===== Data for this exercise
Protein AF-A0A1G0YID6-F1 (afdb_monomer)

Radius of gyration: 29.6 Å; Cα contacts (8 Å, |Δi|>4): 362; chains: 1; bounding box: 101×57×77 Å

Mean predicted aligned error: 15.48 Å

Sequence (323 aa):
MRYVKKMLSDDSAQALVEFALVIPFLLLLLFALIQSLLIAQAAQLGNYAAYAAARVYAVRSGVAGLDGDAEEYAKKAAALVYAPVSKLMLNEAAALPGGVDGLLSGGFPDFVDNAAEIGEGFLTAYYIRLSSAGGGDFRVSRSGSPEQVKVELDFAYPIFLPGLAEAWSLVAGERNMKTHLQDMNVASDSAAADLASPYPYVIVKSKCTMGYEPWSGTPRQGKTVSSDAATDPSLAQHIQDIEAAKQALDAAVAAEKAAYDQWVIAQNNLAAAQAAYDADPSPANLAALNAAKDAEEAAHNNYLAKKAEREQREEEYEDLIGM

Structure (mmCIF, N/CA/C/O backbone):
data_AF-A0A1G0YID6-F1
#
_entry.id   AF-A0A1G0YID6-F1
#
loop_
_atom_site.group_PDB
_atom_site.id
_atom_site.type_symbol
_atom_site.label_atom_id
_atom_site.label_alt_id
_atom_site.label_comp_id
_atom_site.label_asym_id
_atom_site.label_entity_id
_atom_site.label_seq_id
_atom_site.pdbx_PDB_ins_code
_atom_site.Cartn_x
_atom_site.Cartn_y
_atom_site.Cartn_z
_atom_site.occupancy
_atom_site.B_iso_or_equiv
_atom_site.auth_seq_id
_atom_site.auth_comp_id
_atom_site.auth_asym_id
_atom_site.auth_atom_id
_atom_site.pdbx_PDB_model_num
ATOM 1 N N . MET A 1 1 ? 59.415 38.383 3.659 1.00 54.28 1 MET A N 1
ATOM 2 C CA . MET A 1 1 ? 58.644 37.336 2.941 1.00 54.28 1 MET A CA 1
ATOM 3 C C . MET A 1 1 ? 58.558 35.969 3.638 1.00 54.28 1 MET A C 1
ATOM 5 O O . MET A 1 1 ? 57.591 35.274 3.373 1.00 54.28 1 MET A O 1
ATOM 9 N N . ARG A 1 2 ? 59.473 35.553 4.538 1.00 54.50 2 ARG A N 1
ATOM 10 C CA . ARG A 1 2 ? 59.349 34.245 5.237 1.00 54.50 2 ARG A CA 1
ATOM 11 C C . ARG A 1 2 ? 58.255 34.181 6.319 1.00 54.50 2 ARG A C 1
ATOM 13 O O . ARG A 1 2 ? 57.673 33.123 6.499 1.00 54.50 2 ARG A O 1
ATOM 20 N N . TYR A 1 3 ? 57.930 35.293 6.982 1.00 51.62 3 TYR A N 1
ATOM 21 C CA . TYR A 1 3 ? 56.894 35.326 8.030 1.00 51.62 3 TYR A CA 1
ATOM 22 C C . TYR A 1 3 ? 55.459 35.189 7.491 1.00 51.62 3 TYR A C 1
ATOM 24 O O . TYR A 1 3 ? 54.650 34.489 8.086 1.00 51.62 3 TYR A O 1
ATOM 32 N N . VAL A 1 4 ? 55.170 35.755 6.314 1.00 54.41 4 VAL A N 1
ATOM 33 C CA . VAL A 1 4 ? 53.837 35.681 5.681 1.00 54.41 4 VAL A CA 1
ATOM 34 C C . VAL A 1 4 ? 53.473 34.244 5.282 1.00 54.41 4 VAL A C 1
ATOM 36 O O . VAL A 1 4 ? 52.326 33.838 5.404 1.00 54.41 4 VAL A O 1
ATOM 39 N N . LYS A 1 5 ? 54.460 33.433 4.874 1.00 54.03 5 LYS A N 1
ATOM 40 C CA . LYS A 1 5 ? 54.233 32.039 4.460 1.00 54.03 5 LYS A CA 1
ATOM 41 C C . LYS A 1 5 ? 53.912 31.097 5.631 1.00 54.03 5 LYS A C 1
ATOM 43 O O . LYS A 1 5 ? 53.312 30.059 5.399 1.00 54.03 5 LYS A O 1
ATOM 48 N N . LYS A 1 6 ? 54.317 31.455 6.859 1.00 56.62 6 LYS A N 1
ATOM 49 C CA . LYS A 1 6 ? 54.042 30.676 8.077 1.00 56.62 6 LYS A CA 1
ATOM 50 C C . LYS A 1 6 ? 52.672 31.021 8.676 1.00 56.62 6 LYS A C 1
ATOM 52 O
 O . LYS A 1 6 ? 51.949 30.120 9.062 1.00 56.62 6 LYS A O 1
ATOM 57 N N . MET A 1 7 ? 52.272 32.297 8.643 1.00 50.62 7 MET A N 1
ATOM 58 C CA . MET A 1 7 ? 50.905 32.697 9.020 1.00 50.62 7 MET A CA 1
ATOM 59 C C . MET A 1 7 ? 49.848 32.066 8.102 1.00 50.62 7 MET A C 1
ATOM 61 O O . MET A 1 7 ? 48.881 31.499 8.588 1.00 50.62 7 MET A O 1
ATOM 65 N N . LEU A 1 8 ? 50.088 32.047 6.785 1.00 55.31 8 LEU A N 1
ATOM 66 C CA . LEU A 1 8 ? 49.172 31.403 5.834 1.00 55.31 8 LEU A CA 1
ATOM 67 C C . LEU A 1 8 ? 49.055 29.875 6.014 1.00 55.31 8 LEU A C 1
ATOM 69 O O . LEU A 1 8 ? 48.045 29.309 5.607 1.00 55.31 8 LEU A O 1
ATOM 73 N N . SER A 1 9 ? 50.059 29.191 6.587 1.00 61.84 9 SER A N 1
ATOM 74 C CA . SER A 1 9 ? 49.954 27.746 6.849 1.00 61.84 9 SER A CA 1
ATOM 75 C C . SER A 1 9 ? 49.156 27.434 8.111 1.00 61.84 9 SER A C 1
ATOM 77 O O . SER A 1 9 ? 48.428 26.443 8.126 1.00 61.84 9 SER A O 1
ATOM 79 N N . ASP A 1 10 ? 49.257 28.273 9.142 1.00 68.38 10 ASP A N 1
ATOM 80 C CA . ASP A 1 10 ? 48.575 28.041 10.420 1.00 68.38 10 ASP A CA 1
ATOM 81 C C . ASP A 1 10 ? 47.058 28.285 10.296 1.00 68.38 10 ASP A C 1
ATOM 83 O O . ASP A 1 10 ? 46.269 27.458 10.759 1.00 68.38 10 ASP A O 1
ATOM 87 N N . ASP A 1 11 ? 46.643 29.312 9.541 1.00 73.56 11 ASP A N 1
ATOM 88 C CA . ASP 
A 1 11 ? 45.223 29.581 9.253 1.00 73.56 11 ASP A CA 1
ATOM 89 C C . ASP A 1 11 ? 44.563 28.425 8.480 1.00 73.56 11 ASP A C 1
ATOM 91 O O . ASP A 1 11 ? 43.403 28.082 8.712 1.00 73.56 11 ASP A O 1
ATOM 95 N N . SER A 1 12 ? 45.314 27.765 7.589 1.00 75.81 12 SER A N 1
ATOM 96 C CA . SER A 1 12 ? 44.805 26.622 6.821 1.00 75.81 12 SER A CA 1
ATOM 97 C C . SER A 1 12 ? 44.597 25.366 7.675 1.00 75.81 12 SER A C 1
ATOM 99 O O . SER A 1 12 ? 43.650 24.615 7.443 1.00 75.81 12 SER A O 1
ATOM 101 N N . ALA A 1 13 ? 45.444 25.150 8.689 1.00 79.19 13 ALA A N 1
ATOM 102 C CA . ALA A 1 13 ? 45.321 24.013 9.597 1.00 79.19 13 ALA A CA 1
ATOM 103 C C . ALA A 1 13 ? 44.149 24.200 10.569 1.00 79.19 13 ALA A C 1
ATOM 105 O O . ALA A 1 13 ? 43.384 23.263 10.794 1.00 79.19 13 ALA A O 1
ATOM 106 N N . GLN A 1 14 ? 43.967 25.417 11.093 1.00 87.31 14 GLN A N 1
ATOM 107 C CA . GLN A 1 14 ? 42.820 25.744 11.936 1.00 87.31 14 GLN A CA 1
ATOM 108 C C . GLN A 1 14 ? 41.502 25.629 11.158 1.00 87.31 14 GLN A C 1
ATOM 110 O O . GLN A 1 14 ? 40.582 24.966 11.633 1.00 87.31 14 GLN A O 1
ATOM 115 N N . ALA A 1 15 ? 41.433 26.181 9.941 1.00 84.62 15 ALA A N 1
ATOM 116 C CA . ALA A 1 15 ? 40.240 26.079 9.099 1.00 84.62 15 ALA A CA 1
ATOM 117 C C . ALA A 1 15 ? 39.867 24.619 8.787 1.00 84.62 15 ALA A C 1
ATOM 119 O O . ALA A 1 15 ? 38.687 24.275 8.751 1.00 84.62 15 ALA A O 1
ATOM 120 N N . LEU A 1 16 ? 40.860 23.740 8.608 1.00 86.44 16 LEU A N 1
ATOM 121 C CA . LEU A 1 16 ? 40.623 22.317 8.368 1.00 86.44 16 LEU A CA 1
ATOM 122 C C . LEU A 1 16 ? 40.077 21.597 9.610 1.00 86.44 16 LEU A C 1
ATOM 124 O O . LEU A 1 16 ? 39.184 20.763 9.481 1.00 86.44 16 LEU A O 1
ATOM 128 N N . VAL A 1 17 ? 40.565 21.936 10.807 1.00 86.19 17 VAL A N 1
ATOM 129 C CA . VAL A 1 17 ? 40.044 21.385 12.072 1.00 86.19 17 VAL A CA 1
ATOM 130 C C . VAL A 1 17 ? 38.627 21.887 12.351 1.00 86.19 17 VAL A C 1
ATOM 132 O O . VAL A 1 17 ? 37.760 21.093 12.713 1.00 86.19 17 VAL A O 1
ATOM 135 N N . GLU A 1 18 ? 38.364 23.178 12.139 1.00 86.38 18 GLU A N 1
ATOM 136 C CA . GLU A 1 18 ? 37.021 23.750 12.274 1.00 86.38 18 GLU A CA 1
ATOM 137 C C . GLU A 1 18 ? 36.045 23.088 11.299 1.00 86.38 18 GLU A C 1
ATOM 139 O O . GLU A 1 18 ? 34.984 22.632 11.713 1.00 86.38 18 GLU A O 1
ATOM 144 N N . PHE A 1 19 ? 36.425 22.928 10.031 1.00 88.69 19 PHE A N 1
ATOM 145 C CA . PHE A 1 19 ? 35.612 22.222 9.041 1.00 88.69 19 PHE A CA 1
==========
Give back exactly the lines above, from the line containing "ATOM 41 C C" through the line containing "ATOM 65 N N", with both end lines and nothing more.

■ Exercise response
ATOM 41 C C . LYS A 1 5 ? 53.912 31.097 5.631 1.00 54.03 5 LYS A C 1
ATOM 43 O O . LYS A 1 5 ? 53.312 30.059 5.399 1.00 54.03 5 LYS A O 1
ATOM 48 N N . LYS A 1 6 ? 54.317 31.455 6.859 1.00 56.62 6 LYS A N 1
ATOM 49 C CA . LYS A 1 6 ? 54.042 30.676 8.077 1.00 56.62 6 LYS A CA 1
ATOM 50 C C . LYS A 1 6 ? 52.672 31.021 8.676 1.00 56.62 6 LYS A C 1
ATOM 52 O
 O . LYS A 1 6 ? 51.949 30.120 9.062 1.00 56.62 6 LYS A O 1
ATOM 57 N N . MET A 1 7 ? 52.272 32.297 8.643 1.00 50.62 7 MET A N 1
ATOM 58 C CA . MET A 1 7 ? 50.905 32.697 9.020 1.00 50.62 7 MET A CA 1
ATOM 59 C C . MET A 1 7 ? 49.848 32.066 8.102 1.00 50.62 7 MET A C 1
ATOM 61 O O . MET A 1 7 ? 48.881 31.499 8.588 1.00 50.62 7 MET A O 1
ATOM 65 N N . LEU A 1 8 ? 50.088 32.047 6.785 1.00 55.31 8 LEU A N 1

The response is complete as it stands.